## Your objective
Each line of the data below that contains "Organism" must be copied.

(Data entries)
>>>>
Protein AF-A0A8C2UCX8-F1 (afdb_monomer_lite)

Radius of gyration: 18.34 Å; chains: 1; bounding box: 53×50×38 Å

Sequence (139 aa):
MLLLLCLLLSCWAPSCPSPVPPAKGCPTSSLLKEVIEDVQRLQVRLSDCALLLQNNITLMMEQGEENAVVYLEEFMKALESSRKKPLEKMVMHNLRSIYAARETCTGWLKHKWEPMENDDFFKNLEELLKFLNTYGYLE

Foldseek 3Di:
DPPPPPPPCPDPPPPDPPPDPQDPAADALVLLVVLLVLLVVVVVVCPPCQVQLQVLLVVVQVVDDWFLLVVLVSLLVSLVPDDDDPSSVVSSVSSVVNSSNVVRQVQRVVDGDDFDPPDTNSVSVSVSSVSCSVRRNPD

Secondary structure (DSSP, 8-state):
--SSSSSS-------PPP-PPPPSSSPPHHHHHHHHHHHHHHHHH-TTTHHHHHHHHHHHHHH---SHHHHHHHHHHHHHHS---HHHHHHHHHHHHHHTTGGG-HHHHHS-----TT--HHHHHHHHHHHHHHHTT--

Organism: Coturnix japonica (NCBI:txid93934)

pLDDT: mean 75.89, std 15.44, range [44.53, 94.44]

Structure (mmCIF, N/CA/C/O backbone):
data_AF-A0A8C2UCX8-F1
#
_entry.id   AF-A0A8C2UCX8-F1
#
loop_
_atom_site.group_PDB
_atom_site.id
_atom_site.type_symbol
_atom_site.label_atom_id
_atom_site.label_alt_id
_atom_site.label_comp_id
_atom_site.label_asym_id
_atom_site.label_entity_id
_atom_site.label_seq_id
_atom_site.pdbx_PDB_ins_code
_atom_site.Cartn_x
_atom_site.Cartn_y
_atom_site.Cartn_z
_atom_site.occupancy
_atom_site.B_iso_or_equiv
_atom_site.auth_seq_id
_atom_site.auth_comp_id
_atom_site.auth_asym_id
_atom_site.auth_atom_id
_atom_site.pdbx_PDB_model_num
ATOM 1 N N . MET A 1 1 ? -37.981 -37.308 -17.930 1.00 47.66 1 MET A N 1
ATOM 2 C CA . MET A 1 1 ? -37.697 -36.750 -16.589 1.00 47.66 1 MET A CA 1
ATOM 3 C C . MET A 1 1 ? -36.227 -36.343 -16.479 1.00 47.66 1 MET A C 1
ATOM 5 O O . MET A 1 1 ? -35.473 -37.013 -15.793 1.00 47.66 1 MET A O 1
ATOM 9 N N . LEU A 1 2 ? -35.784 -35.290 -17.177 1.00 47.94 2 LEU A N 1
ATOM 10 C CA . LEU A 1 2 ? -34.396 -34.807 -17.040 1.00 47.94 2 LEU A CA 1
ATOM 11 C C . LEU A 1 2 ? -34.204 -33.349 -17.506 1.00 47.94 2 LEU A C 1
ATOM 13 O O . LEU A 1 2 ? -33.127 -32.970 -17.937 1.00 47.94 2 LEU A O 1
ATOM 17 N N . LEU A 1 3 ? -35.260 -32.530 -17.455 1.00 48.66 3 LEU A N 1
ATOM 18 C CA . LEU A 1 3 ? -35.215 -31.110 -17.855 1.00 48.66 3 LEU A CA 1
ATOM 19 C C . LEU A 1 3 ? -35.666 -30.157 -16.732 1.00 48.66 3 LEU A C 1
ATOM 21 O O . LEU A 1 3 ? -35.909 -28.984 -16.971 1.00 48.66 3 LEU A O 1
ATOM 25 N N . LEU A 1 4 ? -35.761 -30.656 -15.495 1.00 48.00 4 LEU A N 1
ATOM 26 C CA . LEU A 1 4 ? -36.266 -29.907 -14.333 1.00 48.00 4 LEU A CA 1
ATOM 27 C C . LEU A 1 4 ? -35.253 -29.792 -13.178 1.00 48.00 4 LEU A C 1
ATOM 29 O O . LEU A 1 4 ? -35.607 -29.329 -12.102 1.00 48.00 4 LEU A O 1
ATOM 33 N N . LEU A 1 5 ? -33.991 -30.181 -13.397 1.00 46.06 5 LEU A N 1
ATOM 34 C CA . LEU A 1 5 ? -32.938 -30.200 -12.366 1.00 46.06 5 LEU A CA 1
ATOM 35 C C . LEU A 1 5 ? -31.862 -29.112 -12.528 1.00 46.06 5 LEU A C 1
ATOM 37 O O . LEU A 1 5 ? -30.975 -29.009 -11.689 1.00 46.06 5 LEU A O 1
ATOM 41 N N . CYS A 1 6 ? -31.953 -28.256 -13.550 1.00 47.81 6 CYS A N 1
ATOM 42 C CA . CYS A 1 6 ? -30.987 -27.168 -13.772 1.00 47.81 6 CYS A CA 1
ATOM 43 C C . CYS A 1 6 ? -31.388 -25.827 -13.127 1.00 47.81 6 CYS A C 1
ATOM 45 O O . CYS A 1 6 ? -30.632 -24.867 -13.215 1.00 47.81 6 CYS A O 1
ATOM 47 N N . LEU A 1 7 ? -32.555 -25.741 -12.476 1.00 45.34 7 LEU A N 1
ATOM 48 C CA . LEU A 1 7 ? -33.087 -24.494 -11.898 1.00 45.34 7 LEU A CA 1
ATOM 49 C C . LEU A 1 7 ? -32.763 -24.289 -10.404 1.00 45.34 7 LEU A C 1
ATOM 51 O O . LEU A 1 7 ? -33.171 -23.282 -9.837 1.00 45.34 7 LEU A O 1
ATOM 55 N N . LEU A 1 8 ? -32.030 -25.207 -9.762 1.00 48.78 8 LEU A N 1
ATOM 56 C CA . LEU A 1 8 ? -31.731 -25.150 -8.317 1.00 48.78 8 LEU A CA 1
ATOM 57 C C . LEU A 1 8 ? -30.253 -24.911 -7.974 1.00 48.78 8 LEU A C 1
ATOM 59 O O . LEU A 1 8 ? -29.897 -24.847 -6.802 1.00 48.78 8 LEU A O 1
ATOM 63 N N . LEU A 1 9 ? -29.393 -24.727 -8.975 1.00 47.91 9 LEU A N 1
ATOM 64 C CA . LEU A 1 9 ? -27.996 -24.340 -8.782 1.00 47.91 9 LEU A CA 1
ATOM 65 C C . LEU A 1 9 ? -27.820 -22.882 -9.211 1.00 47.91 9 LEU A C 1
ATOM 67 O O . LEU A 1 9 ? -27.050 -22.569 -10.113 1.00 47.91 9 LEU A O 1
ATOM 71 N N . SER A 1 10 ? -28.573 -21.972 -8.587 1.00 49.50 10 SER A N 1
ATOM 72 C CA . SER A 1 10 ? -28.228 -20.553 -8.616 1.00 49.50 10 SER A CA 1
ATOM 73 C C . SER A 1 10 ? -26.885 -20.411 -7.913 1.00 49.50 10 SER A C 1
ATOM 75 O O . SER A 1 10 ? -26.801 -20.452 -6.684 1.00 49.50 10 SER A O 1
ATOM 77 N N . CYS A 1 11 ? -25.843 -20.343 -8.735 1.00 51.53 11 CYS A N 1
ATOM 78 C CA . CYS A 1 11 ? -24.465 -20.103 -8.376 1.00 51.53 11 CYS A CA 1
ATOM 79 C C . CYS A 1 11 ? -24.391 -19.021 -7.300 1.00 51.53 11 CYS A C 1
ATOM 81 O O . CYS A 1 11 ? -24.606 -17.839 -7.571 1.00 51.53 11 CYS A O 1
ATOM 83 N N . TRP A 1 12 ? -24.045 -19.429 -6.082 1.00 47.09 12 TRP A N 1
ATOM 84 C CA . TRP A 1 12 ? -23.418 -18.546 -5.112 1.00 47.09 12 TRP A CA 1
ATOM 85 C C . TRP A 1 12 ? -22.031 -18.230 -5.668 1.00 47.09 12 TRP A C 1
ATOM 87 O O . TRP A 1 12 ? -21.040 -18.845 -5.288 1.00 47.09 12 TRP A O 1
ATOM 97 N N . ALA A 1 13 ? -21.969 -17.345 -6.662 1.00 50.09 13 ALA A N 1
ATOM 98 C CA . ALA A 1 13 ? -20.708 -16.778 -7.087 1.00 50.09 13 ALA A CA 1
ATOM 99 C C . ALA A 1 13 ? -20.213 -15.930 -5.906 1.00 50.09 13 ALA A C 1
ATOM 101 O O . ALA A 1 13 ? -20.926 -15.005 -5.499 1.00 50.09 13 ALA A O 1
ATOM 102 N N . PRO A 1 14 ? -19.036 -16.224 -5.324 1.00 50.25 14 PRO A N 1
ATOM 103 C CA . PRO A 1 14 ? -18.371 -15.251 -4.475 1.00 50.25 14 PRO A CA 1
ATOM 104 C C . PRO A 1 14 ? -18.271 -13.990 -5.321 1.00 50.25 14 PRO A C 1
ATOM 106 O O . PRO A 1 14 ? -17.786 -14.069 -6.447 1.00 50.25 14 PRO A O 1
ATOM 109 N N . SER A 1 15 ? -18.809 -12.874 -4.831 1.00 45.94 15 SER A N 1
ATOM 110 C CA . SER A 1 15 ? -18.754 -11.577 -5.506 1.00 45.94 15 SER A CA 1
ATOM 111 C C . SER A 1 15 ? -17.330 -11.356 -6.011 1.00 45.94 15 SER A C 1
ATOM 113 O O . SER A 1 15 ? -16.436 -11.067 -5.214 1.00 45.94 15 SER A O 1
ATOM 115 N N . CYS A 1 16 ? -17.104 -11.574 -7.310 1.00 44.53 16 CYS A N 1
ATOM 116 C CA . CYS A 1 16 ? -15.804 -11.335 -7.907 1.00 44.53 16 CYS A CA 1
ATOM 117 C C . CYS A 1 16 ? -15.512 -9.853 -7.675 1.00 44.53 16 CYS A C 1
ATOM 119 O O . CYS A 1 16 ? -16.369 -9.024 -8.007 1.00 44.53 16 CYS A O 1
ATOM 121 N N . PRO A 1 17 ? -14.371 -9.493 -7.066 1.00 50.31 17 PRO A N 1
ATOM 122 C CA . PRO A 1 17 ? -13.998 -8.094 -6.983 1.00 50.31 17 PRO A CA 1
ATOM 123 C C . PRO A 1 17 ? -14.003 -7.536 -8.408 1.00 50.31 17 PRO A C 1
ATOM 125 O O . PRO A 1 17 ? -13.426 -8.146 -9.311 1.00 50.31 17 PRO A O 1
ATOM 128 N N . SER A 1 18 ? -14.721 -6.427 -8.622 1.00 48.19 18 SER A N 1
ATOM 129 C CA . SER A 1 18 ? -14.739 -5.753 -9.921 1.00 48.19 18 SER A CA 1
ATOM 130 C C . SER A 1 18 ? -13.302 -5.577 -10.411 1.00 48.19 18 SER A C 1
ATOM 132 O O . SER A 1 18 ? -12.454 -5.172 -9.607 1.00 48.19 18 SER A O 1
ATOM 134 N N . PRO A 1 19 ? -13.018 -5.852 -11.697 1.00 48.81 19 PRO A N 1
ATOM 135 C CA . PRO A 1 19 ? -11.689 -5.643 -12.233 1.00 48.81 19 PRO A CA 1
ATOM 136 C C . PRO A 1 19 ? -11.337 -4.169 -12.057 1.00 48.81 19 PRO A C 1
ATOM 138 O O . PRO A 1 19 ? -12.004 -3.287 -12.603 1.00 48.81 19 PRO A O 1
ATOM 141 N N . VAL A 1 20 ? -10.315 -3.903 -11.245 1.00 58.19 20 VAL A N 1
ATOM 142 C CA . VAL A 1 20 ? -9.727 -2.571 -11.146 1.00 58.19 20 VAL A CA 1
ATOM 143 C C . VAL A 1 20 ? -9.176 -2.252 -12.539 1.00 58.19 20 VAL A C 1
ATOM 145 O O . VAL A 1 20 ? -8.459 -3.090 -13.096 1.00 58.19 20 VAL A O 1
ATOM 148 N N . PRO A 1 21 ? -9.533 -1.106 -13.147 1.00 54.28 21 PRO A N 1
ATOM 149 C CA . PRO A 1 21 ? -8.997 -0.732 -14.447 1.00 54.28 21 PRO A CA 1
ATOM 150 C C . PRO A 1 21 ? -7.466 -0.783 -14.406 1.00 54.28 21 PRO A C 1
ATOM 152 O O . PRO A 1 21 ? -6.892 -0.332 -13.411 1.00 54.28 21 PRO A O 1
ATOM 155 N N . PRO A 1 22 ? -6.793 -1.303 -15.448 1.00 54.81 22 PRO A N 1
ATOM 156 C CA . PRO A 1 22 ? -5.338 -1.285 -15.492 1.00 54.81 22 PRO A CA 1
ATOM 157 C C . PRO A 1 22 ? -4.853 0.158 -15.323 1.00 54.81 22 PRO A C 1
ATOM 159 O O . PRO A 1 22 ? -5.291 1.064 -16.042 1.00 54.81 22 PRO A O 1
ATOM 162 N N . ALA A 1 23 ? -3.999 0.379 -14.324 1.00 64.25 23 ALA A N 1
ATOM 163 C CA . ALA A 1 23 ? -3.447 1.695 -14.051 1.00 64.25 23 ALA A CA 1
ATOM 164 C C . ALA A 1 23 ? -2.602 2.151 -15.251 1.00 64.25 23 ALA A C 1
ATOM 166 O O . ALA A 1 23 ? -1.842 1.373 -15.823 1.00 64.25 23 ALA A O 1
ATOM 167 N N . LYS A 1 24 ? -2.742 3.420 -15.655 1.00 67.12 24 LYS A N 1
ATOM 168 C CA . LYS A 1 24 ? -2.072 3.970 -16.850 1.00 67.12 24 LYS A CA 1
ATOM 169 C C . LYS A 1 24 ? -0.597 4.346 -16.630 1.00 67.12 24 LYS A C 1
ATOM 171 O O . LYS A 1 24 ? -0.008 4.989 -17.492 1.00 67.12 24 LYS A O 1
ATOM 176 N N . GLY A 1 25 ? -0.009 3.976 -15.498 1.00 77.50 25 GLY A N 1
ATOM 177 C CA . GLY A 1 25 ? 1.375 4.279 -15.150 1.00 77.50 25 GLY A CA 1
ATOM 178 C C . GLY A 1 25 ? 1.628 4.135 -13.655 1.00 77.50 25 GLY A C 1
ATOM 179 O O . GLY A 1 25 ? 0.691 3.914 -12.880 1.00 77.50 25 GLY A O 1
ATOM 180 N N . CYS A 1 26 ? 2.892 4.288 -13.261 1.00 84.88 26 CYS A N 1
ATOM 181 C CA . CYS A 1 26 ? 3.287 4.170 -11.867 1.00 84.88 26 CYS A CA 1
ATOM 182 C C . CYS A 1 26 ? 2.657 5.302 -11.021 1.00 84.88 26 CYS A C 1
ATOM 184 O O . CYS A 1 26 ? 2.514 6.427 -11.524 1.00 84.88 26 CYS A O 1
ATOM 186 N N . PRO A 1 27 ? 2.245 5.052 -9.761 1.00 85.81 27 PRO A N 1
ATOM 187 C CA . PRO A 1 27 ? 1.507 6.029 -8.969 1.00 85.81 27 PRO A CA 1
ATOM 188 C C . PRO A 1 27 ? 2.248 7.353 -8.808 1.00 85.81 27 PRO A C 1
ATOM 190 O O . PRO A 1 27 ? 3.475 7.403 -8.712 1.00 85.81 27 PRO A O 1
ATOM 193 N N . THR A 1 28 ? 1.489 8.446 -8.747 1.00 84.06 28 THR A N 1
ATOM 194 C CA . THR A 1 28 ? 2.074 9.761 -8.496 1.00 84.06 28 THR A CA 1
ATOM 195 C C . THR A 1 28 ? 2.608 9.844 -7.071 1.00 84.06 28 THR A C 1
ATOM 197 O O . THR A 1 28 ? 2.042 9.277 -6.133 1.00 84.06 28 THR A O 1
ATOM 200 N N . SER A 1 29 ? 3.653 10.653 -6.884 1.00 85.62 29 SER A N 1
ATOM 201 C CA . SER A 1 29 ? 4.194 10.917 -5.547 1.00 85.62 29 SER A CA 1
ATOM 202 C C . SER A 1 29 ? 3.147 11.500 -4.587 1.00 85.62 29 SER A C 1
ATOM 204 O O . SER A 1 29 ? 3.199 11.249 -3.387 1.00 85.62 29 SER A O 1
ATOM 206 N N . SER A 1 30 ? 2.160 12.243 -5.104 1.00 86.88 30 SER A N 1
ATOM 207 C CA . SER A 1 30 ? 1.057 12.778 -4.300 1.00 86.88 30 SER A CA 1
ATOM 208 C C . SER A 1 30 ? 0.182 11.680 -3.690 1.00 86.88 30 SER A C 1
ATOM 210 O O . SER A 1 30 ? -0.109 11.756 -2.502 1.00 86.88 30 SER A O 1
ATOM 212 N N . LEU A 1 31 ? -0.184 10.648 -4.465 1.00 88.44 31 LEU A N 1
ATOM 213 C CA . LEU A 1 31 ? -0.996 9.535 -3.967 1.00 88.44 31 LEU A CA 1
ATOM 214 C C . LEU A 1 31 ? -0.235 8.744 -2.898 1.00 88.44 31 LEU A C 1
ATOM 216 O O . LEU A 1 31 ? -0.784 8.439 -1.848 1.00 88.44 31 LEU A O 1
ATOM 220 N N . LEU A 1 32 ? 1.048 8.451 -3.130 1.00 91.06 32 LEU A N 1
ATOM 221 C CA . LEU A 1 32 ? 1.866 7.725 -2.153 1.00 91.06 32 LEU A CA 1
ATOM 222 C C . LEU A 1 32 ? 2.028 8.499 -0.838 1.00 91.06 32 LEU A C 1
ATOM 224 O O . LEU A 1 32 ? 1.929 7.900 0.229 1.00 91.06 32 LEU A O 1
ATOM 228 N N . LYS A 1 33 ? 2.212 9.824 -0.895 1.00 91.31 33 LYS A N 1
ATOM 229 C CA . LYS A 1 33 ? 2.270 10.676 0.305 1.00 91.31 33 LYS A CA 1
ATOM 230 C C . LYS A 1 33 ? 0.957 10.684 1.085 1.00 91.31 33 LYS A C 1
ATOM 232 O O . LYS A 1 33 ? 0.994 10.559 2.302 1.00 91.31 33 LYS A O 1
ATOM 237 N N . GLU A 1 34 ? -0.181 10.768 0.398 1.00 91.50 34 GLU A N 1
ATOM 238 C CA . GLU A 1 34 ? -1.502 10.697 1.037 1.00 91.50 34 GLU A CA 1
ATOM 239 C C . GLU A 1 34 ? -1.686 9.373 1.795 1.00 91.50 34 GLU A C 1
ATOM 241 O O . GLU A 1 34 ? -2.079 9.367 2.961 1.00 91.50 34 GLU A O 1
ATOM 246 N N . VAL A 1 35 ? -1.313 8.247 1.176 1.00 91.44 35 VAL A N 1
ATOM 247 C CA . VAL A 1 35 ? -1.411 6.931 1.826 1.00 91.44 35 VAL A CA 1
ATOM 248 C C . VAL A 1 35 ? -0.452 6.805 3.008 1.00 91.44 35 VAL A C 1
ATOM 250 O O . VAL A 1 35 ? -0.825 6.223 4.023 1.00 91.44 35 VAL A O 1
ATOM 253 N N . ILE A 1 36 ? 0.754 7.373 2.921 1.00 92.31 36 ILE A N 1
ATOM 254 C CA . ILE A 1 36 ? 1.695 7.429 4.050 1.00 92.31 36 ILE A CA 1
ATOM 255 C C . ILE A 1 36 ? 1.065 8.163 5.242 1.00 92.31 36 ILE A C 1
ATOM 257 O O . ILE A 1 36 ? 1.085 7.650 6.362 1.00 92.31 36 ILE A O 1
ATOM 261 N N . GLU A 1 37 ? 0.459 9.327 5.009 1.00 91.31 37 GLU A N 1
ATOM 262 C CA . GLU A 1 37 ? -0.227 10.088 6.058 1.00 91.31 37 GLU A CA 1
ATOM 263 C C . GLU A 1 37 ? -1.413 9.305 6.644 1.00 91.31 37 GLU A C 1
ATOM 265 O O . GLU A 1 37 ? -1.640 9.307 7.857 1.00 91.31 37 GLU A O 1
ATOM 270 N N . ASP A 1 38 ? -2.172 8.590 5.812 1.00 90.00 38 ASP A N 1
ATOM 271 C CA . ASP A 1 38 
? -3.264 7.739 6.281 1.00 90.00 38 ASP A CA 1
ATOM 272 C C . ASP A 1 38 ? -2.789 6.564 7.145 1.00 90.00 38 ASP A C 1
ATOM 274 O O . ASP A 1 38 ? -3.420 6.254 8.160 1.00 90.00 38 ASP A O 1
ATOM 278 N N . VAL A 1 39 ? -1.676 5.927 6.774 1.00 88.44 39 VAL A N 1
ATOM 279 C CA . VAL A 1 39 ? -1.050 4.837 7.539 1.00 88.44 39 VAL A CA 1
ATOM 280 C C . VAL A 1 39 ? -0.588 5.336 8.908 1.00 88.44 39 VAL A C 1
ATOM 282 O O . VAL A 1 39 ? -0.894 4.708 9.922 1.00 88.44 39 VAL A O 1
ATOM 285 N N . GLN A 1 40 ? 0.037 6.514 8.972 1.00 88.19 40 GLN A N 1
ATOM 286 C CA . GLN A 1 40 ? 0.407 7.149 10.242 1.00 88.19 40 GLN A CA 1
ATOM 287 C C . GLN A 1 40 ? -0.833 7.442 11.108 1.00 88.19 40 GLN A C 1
<<<<
>>>>
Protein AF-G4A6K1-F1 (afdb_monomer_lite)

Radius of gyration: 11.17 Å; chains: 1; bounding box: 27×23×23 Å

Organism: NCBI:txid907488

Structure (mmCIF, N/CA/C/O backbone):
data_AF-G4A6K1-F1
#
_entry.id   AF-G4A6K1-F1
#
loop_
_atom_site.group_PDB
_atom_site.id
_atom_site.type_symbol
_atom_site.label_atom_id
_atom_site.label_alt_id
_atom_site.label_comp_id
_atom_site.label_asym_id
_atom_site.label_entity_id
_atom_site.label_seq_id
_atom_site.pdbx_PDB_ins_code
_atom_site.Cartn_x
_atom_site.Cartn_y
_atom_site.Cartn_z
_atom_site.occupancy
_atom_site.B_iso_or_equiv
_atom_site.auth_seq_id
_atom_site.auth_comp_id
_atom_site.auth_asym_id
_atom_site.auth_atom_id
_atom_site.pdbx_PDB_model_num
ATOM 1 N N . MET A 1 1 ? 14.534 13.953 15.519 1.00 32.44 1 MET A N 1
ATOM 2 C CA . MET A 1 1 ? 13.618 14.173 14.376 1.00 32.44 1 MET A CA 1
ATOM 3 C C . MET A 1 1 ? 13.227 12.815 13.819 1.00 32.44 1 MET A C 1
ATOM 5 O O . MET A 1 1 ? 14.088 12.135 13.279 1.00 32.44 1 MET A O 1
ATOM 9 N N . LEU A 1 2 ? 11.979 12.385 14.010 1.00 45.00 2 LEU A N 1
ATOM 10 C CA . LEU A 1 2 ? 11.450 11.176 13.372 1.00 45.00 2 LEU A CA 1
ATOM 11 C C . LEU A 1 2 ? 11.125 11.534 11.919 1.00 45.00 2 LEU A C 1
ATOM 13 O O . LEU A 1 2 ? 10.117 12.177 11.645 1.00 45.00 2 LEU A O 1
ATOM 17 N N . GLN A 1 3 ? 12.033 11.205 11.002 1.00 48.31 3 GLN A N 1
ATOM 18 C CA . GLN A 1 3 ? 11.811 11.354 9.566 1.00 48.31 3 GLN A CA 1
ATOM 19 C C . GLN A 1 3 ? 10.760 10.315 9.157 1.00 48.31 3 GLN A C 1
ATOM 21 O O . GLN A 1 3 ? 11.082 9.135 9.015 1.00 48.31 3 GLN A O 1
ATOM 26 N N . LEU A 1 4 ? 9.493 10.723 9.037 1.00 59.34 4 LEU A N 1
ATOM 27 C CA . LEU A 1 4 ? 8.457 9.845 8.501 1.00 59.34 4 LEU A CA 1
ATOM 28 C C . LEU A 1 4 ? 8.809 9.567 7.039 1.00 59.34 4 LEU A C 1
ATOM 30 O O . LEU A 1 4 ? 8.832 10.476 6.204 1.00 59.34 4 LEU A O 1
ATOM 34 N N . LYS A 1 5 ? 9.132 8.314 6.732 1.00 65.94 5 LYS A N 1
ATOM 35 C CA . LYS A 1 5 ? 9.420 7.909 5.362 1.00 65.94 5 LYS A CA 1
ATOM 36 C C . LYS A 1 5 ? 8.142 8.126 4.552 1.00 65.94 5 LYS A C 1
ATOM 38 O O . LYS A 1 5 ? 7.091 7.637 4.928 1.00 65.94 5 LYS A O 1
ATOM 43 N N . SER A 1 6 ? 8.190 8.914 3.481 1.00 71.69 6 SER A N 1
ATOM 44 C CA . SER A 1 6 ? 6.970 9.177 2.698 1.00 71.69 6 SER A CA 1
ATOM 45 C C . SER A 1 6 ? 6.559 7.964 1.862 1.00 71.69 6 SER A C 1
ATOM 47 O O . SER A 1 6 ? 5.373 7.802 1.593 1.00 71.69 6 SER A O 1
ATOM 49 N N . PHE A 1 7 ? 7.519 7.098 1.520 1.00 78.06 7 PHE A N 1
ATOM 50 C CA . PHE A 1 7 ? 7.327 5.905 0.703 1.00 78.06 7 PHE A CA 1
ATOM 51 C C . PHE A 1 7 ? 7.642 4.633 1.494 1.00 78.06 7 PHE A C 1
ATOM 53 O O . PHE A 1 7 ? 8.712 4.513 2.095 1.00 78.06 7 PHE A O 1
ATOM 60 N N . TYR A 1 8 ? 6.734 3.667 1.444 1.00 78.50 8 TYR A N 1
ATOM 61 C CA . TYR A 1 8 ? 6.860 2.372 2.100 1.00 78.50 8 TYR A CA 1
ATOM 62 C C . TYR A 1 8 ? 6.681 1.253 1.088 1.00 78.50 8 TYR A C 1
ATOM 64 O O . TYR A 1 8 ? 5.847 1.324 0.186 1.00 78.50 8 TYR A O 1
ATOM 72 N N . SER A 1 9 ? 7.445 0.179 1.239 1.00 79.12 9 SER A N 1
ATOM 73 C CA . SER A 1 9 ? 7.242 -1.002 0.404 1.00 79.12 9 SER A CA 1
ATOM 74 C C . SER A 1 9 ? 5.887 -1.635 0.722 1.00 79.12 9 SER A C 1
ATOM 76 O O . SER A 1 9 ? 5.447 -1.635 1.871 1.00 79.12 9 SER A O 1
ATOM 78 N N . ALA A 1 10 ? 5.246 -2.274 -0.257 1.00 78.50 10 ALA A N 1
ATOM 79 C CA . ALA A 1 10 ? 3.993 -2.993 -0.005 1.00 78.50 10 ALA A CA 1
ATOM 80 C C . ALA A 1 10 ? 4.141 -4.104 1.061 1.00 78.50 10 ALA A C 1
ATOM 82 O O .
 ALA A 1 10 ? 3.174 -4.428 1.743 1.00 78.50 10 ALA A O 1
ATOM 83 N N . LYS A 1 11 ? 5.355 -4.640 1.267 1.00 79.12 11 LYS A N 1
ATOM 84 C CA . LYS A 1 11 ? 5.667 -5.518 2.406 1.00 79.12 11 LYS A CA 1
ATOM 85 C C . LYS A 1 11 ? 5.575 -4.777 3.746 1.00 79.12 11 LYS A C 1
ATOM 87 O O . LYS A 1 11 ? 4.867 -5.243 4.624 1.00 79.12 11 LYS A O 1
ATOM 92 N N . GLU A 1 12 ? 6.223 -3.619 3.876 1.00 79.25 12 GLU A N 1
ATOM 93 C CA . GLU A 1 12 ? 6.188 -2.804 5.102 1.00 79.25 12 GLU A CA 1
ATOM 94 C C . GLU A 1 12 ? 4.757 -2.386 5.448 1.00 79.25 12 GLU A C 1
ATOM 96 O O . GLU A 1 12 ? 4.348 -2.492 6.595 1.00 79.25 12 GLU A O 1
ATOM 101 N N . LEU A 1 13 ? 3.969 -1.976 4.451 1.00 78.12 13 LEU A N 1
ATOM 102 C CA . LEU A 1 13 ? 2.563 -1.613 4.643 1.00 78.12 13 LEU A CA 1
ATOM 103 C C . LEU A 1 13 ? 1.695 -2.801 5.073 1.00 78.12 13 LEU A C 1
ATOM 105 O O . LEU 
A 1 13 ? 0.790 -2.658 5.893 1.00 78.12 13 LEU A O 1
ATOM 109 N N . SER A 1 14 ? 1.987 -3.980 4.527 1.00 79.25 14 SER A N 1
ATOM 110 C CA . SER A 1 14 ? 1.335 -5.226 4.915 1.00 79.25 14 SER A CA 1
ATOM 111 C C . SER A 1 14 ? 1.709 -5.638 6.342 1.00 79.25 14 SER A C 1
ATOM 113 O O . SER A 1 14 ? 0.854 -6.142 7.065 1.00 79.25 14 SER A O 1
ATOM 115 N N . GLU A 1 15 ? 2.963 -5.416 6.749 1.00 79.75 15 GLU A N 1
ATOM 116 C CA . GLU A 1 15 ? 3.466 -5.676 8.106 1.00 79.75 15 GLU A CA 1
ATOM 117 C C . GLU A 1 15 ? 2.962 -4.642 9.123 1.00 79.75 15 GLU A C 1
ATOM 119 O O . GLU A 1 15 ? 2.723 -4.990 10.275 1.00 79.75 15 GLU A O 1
<<<<
## Task output
Organism: Coturnix japonica (NCBI:txid93934)
Organism: NCBI:txid907488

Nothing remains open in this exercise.